While the Pittsburgh Steelers may have gained some tangible evidence of improvement, improving their win total by three games and hosting a playoff game as a division champion for the first time in four seasons, there is no doubt that the team is far from a finished product.
No team, of course, is a finished product in the offseason. Every team loses players to free agency and retirement, and replaces them through the same free agency process, as well as the draft.
With all of the change that occurs during the offseason, it’s often difficult to predict how a particular team might fare. They may wind up holding the Lombardi trophy or the first overall draft pick when all is said and done.
In order to gain a better feel for not only the issues facing the team this year, but how those issues might play out, it’s useful to take the devil’s advocate approach. This is the pessimistic side of the coin.
Question: Are the Steelers’ defensive issues so dire that the first pick has to be a defensive player?
The Steelers as a whole showed welcome improvement last season, in comparison to the previous two years, which showed up in tangible results. They improved their record from 8-8 to 11-5, and instead of missing the playoffs, they won the AFC North for the first time since the 2010 season.
The problem, however, is that the vast majority of that progress was exclusive to the offensive side of the ball, during which Ben Roethlisberger delivered arguably his best performance overall, Le’Veon Bell emerged as one of the great all-purpose backs in the league, and Antonio Brown solidified his status as arguably the most difficult receiver to cover. All three made the Pro Bowl, while the latter two were named to the All-Pro team.
Not that the offense is completely a finished product. While they finished in the top 10 in scoring, there are a couple of pieces that could be swapped out, or will have to be replaced soon, and some modification could turn the unit into a truly great one.

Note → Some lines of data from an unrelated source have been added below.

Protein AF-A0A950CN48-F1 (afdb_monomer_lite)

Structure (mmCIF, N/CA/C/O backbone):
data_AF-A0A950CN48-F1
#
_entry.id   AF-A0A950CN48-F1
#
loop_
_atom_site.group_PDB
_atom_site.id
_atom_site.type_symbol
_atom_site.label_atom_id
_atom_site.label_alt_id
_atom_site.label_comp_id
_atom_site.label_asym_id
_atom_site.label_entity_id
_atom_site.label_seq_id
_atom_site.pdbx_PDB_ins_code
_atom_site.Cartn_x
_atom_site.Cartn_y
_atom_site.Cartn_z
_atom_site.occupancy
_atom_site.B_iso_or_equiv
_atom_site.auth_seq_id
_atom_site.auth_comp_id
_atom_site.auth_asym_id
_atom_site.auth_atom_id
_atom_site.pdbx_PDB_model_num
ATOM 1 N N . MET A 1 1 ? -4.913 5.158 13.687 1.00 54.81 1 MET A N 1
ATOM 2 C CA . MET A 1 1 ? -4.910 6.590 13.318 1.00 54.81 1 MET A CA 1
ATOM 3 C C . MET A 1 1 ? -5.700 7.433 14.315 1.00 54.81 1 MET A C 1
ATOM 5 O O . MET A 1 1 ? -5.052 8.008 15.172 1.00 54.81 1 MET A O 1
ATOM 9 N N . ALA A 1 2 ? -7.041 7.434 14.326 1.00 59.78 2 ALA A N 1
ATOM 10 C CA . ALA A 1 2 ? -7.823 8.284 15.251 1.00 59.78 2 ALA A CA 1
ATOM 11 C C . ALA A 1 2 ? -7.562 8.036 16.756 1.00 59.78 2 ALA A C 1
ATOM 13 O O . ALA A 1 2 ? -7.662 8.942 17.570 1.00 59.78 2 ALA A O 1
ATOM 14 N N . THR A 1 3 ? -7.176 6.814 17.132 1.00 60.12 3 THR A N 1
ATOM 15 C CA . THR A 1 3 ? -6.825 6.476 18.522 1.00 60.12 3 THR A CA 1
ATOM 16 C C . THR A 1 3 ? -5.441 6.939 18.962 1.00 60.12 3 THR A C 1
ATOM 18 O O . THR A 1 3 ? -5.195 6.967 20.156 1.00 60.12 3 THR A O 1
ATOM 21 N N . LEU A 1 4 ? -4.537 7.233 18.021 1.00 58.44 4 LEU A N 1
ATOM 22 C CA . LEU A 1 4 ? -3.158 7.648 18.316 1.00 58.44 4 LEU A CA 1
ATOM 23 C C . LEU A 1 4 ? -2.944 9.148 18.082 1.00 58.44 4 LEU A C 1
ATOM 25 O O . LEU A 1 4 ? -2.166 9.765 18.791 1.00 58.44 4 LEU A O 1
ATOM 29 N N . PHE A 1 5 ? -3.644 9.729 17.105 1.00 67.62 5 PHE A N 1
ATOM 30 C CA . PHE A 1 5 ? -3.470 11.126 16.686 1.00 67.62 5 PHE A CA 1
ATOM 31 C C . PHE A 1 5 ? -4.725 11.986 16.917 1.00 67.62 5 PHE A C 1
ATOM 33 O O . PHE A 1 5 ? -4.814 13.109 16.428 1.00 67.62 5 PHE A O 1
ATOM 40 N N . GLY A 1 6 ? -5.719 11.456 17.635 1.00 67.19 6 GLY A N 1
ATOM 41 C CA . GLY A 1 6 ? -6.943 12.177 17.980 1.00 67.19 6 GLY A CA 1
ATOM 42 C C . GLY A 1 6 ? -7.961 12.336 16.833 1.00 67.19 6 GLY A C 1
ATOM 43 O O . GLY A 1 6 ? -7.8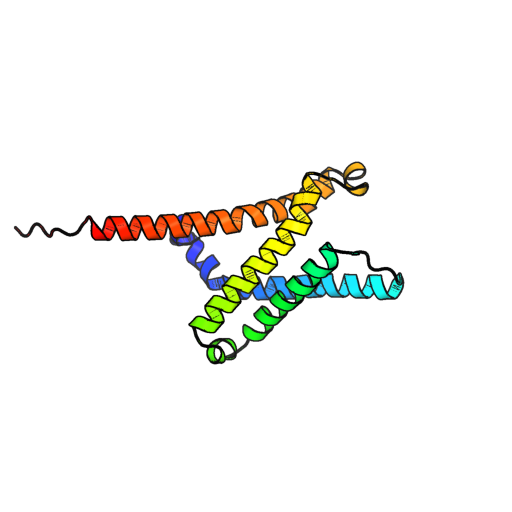30 11.711 15.771 1.00 67.19 6 GLY A O 1
ATOM 44 N N . PRO A 1 7 ? -9.002 13.172 17.038 1.00 70.19 7 PRO A N 1
ATOM 45 C CA . PRO A 1 7 ? -10.122 13.338 16.104 1.00 70.19 7 PRO A CA 1
ATOM 46 C C . PRO A 1 7 ? -9.717 13.919 14.742 1.00 70.19 7 PRO A C 1
ATOM 48 O O . PRO A 1 7 ? -10.404 13.693 13.751 1.00 70.19 7 PRO A O 1
ATOM 51 N N . ALA A 1 8 ? -8.579 14.614 14.656 1.00 68.12 8 ALA A N 1
ATOM 52 C CA . ALA A 1 8 ? -8.108 15.251 13.425 1.00 68.12 8 ALA A CA 1
ATOM 53 C C . ALA A 1 8 ? -7.895 14.261 12.260 1.00 68.12 8 ALA A C 1
ATOM 55 O O . ALA A 1 8 ? -8.080 14.620 11.100 1.00 68.12 8 ALA A O 1
ATOM 56 N N . LEU A 1 9 ? -7.572 12.993 12.550 1.00 67.06 9 LEU A N 1
ATOM 57 C CA . LEU A 1 9 ? -7.424 11.937 11.534 1.00 67.06 9 LEU A CA 1
ATOM 58 C C . LEU A 1 9 ? -8.676 11.064 11.353 1.00 67.06 9 LEU A C 1
ATOM 60 O O . LEU A 1 9 ? -8.651 10.083 10.604 1.00 67.06 9 LEU A O 1
ATOM 64 N N . GLN A 1 10 ? -9.782 11.390 12.021 1.00 68.50 10 GLN A N 1
ATOM 65 C CA . GLN A 1 10 ? -11.071 10.730 11.827 1.00 68.50 10 GLN A CA 1
ATOM 66 C C . GLN A 1 10 ? -11.588 10.802 10.377 1.00 68.50 10 GLN A C 1
ATOM 68 O O . GLN A 1 10 ? -11.978 9.747 9.869 1.00 68.50 10 GLN A O 1
ATOM 73 N N . PRO A 1 11 ? -11.536 11.945 9.657 1.00 72.31 11 PRO A N 1
ATOM 74 C CA . PRO A 1 11 ? -11.958 11.986 8.254 1.00 72.31 11 PRO A CA 1
ATOM 75 C C . PRO A 1 11 ? -11.123 11.058 7.361 1.00 72.31 11 PRO A C 1
ATOM 77 O O . PRO A 1 11 ? -11.662 10.429 6.452 1.00 72.31 11 PRO A O 1
ATOM 80 N N . LEU A 1 12 ? -9.831 10.895 7.658 1.00 67.38 12 LEU A N 1
ATOM 81 C CA . LEU A 1 12 ? -8.952 9.990 6.917 1.00 67.38 12 LEU A CA 1
ATOM 82 C C . LEU A 1 12 ? -9.306 8.515 7.170 1.00 67.38 12 LEU A C 1
ATOM 84 O O . LEU A 1 12 ? -9.300 7.700 6.251 1.00 67.38 12 LEU A O 1
ATOM 88 N N . ALA A 1 13 ? -9.674 8.173 8.409 1.00 69.25 13 ALA A N 1
ATOM 89 C CA . ALA A 1 13 ? -10.105 6.825 8.771 1.00 69.25 13 ALA A CA 1
ATOM 90 C C . ALA A 1 13 ? -11.451 6.435 8.130 1.00 69.25 13 ALA A C 1
ATOM 92 O O . ALA A 1 13 ? -11.650 5.267 7.795 1.00 69.25 13 ALA A O 1
ATOM 93 N N . LEU A 1 14 ? -12.356 7.399 7.937 1.00 74.88 14 LEU A N 1
ATOM 94 C CA . LEU A 1 14 ? -13.659 7.178 7.299 1.00 74.88 14 LEU A CA 1
ATOM 95 C C . LEU A 1 14 ? -13.539 6.929 5.788 1.00 74.88 14 LEU A C 1
ATOM 97 O O . LEU A 1 14 ? -14.317 6.161 5.227 1.00 74.88 14 LEU A O 1
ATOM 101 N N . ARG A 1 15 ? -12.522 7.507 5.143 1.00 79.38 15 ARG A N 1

But then you have to turn your attention to the defensive side of the ball, and you see a unit that gave up more points than it has in a decade. With Dick LeBeau departing, there will be some minor alterations in the way the defense is run, in addition.

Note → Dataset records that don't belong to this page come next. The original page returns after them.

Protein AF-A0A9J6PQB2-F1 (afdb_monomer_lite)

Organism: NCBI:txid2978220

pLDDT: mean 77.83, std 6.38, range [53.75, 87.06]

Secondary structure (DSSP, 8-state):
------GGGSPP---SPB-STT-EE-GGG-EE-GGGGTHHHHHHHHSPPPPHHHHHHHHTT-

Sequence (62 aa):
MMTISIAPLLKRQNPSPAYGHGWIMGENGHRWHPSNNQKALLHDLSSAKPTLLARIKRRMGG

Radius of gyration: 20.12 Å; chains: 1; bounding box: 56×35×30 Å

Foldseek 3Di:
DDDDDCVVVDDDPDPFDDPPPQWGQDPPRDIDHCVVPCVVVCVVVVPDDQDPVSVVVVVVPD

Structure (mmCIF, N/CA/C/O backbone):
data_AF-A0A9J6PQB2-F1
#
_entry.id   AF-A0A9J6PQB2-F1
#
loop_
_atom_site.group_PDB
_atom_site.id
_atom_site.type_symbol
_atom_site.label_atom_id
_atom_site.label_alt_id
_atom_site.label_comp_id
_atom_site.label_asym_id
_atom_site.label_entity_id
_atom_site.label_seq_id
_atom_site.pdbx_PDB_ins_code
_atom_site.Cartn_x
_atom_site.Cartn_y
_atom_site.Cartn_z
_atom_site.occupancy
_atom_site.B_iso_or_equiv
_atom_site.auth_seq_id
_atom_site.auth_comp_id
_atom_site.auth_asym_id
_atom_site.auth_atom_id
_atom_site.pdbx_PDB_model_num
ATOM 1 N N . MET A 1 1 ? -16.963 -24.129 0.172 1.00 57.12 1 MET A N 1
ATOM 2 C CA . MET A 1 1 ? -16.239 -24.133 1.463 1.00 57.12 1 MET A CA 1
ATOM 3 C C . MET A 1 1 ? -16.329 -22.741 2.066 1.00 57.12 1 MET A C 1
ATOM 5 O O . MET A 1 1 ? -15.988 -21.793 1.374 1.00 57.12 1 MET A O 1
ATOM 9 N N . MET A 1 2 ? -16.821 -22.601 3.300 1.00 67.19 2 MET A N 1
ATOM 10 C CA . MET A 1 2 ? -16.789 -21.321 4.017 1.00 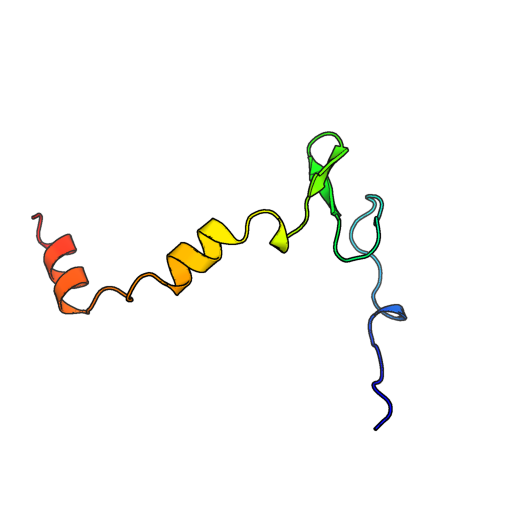67.19 2 MET A CA 1
ATOM 11 C C . MET A 1 2 ? -15.374 -21.090 4.551 1.00 67.19 2 MET A C 1
ATOM 13 O O . MET A 1 2 ? -14.845 -21.923 5.284 1.00 67.19 2 MET A O 1
ATOM 17 N N . THR A 1 3 ? -14.740 -19.988 4.161 1.00 78.75 3 THR A N 1
ATOM 18 C CA . THR A 1 3 ? -13.418 -19.608 4.664 1.00 78.75 3 THR A CA 1
ATOM 19 C C . THR A 1 3 ? -13.564 -19.013 6.058 1.00 78.75 3 THR A C 1
ATOM 21 O O . THR A 1 3 ? -14.100 -17.916 6.214 1.00 78.75 3 THR A O 1
ATOM 24 N N . ILE A 1 4 ? -13.092 -19.725 7.078 1.00 77.38 4 ILE A N 1
ATOM 25 C CA . ILE A 1 4 ? -13.011 -19.192 8.439 1.00 77.38 4 ILE A CA 1
ATOM 26 C C . ILE A 1 4 ? -11.878 -18.158 8.464 1.00 77.38 4 ILE A C 1
ATOM 28 O O . ILE A 1 4 ? -10.720 -18.496 8.225 1.00 77.38 4 ILE A O 1
ATOM 32 N N . SER A 1 5 ? -12.208 -16.891 8.726 1.00 78.81 5 SER A N 1
ATOM 33 C CA . SER A 1 5 ? -11.219 -15.820 8.885 1.00 78.81 5 SER A CA 1
ATOM 34 C C . SER A 1 5 ? -10.834 -15.679 10.355 1.00 78.81 5 SER A C 1
ATOM 36 O O . SER A 1 5 ? -11.688 -15.424 11.198 1.00 78.81 5 SER A O 1
ATOM 38 N N . ILE A 1 6 ? -9.542 -15.824 10.660 1.00 83.56 6 ILE A N 1
ATOM 39 C CA . ILE A 1 6 ? -8.982 -15.657 12.017 1.00 83.56 6 ILE A CA 1
ATOM 40 C C . ILE A 1 6 ? -8.720 -14.172 12.327 1.00 83.56 6 ILE A C 1
ATOM 42 O O . ILE A 1 6 ? -8.551 -13.793 13.482 1.00 83.56 6 ILE A O 1
ATOM 46 N N . ALA A 1 7 ? -8.755 -13.299 11.313 1.00 78.31 7 ALA A N 1
ATOM 47 C CA . ALA A 1 7 ? -8.464 -11.873 11.448 1.00 78.31 7 ALA A CA 1
ATOM 48 C C . ALA A 1 7 ? -9.212 -11.143 12.590 1.00 78.31 7 ALA A C 1
ATOM 50 O O . ALA A 1 7 ? -8.553 -10.371 13.286 1.00 78.31 7 ALA A O 1
ATOM 51 N N . PRO A 1 8 ? -10.519 -11.376 12.854 1.00 75.56 8 PRO A N 1
ATOM 52 C CA . PRO A 1 8 ? -11.218 -10.688 13.941 1.00 75.56 8 PRO A CA 1
ATOM 53 C C . PRO A 1 8 ? -10.816 -11.177 15.341 1.00 75.56 8 PRO A C 1
ATOM 55 O O . PRO A 1 8 ? -11.069 -10.483 16.320 1.00 75.56 8 PRO A O 1
ATOM 58 N N . LEU A 1 9 ? -10.177 -12.345 15.447 1.00 83.88 9 LEU A N 1
ATOM 59 C CA . LEU A 1 9 ? -9.679 -12.892 16.713 1.00 83.88 9 LEU A CA 1
ATOM 60 C C . LEU A 1 9 ? -8.270 -12.384 17.053 1.00 83.88 9 LEU A C 1
ATOM 62 O O . LEU A 1 9 ? -7.806 -12.546 18.182 1.00 83.88 9 LEU A O 1
ATOM 66 N N . LEU A 1 10 ? -7.565 -11.782 16.091 1.00 83.31 10 LEU A N 1
ATOM 67 C CA . LEU A 1 10 ? -6.214 -11.279 16.307 1.00 83.31 10 LEU A CA 1
ATOM 68 C C . LEU A 1 10 ? -6.253 -10.007 17.157 1.00 83.31 10 LEU A C 1
ATOM 70 O O . LEU A 1 10 ? -6.807 -8.979 16.765 1.00 83.31 10 LEU A O 1
ATOM 74 N N . LYS A 1 11 ? -5.590 -10.049 18.316 1.00 81.94 11 LYS A N 1
ATOM 75 C CA . LYS A 1 11 ? -5.358 -8.853 19.127 1.00 81.94 11 LYS A CA 1
ATOM 76 C C . LYS A 1 11 ? -4.442 -7.896 18.366 1.00 81.94 11 LYS A C 1
ATOM 78 O O . LYS A 1 11 ? -3.319 -8.252 18.002 1.00 81.94 11 LYS A O 1
ATOM 83 N N . ARG A 1 12 ? -4.907 -6.663 18.166 1.00 79.25 12 ARG A N 1
ATOM 84 C CA . ARG A 1 12 ? -4.139 -5.608 17.499 1.00 79.25 12 ARG A CA 1
ATOM 85 C C . ARG A 1 12 ? -2.895 -5.263 18.326 1.00 79.25 12 ARG A C 1
ATOM 87 O O . ARG A 1 12 ? -3.023 -4.803 19.456 1.00 79.25 12 ARG A O 1
ATOM 94 N N . GLN A 1 13 ? -1.710 -5.499 17.764 1.00 81.94 13 GLN A N 1
ATOM 95 C CA . GLN A 1 13 ? -0.426 -5.229 18.433 1.00 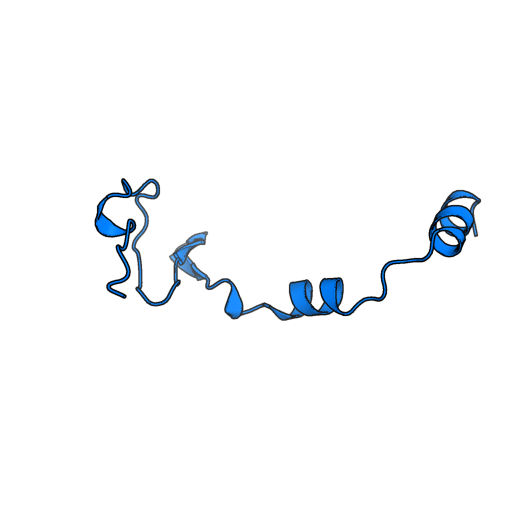81.94 13 GLN A CA 1
ATOM 96 C C . GLN A 1 13 ? 0.026 -3.772 18.279 1.00 81.94 13 GLN A C 1
ATOM 98 O O . GLN A 1 13 ? 0.679 -3.227 19.160 1.00 81.94 13 GLN A O 1
ATOM 103 N N . ASN A 1 14 ? -0.327 -3.131 17.164 1.00 75.44 14 ASN A N 1
ATOM 104 C CA . ASN A 1 14 ? 0.102 -1.771 16.860 1.00 75.44 14 ASN A CA 1
ATOM 105 C C . ASN A 1 14 ? -0.983 -0.747 17.264 1.00 75.44 14 ASN A C 1
ATOM 107 O O . ASN A 1 14 ? -2.125 -0.883 16.80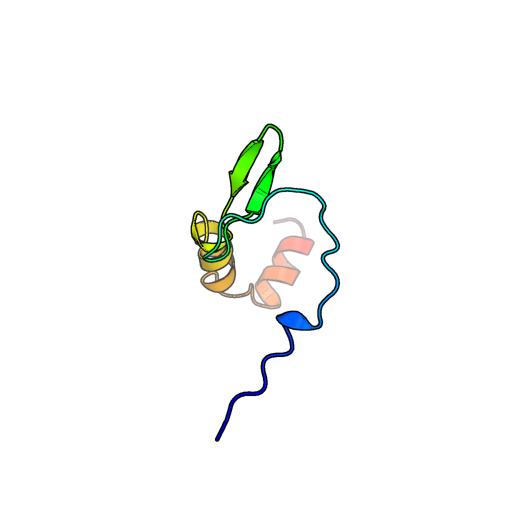7 1.00 75.44 14 ASN A O 1
ATOM 111 N N . PRO A 1 15 ? -0.669 0.281 18.080 1.00 80.56 15 PRO A N 1
ATOM 112 C CA . PRO A 1 15 ? -1.599 1.366 18.396 1.00 80.56 15 PRO A CA 1
ATOM 113 C C . PRO A 1 15 ? -1.881 2.312 17.214 1.00 80.56 15 PRO A C 1
ATOM 115 O O . PRO A 1 15 ? -2.905 2.996 17.224 1.00 80.56 15 PRO A O 1
ATOM 118 N N . SER A 1 16 ? -1.042 2.344 16.176 1.00 80.38 16 SER A N 1
ATOM 119 C CA . SER A 1 16 ? -1.211 3.254 15.038 1.00 80.38 16 SER A CA 1
ATOM 120 C C . SER A 1 16 ? -2.495 2.990 14.230 1.00 80.38 16 SER A C 1
ATOM 122 O O . SER A 1 16 ? -2.956 1.847 14.171 1.00 80.38 16 SER A O 1
ATOM 124 N N . PRO A 1 17 ? -3.094 4.009 13.582 1.00 81.06 17 PRO A N 1
ATOM 125 C CA . PRO A 1 17 ? -4.276 3.846 12.732 1.00 81.06 17 PRO A CA 1
ATOM 126 C C . PRO A 1 17 ? -4.096 2.799 11.625 1.00 81.06 17 PRO A C 1
ATOM 128 O O . PRO A 1 17 ? -3.040 2.717 10.997 1.00 81.06 17 PRO A O 1
ATOM 131 N N . ALA A 1 18 ? -5.150 2.020 11.371 1.00 75.81 18 ALA A N 1
ATOM 132 C CA . ALA A 1 18 ? -5.246 1.147 10.205 1.00 75.81 18 ALA A CA 1
ATOM 133 C C . ALA A 1 18 ? -6.098 1.843 9.136 1.00 75.81 18 ALA A C 1
ATOM 135 O O . ALA A 1 18 ? -7.190 2.317 9.441 1.00 75.81 18 ALA A O 1
ATOM 136 N N . TYR A 1 19 ? -5.617 1.894 7.894 1.00 81.56 19 TYR A N 1
ATOM 137 C CA . TYR A 1 19 ? -6.280 2.628 6.802 1.00 81.56 19 TYR A CA 1
ATOM 138 C C . TYR A 1 19 ? -7.099 1.735 5.858 1.00 81.56 19 TYR A C 1
ATOM 140 O O . TYR A 1 19 ? -7.602 2.205 4.841 1.00 81.56 19 TYR A O 1
ATOM 148 N N . GLY A 1 20 ? -7.235 0.445 6.181 1.00 79.88 20 GLY A N 1
ATOM 149 C CA . GLY A 1 20 ? -7.819 -0.550 5.280 1.00 79.88 20 GLY A CA 1
ATOM 150 C C . GLY A 1 20 ? -6.878 -0.922 4.127 1.00 79.88 20 GLY A C 1
ATOM 151 O O . GLY A 1 20 ? -5.809 -0.338 3.958 1.00 79.88 20 GLY A O 1
ATOM 152 N N . HIS A 1 21 ? -7.250 -1.947 3.355 1.00 80.62 21 HIS A N 1
ATOM 153 C CA . HIS A 1 21 ? -6.538 -2.382 2.141 1.00 80.62 21 HIS A CA 1
ATOM 154 C C . HIS A 1 21 ? -5.018 -2.608 2.293 1.00 80.62 21 HIS A C 1
ATOM 156 O O . HIS A 1 21 ? -4.295 -2.449 1.323 1.00 80.62 21 HIS A O 1
ATOM 162 N N . GLY A 1 22 ? -4.528 -2.964 3.489 1.00 80.06 22 GLY A N 1
ATOM 163 C CA . GLY A 1 22 ? -3.102 -3.226 3.747 1.00 80.06 22 GLY A CA 1
ATOM 164 C C . GLY A 1 22 ? -2.237 -1.992 4.036 1.00 80.06 22 GLY A C 1
ATOM 165 O O . GLY A 1 22 ? -1.028 -2.127 4.215 1.00 80.06 22 GLY A O 1
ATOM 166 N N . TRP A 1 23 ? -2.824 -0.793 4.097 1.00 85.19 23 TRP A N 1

Given those two factors, it might well make sense if the Steelers choose to favor drafting a defensive player in the first round of the draft, even if an offensive player is listed higher on their board—depending, partly, on how things develop in free agency.
If the need is there for an immediate influence on defense, then it would be difficult to avoid the temptation of a first-round defensive player, because they will be more likely to do so. With the championship window, now open, tied to Roethlisberger’s career trajectory, it’s sometimes beneficial to sell out for a shot at a championship and go through a period of struggle than settle for continual first-round playoff exits.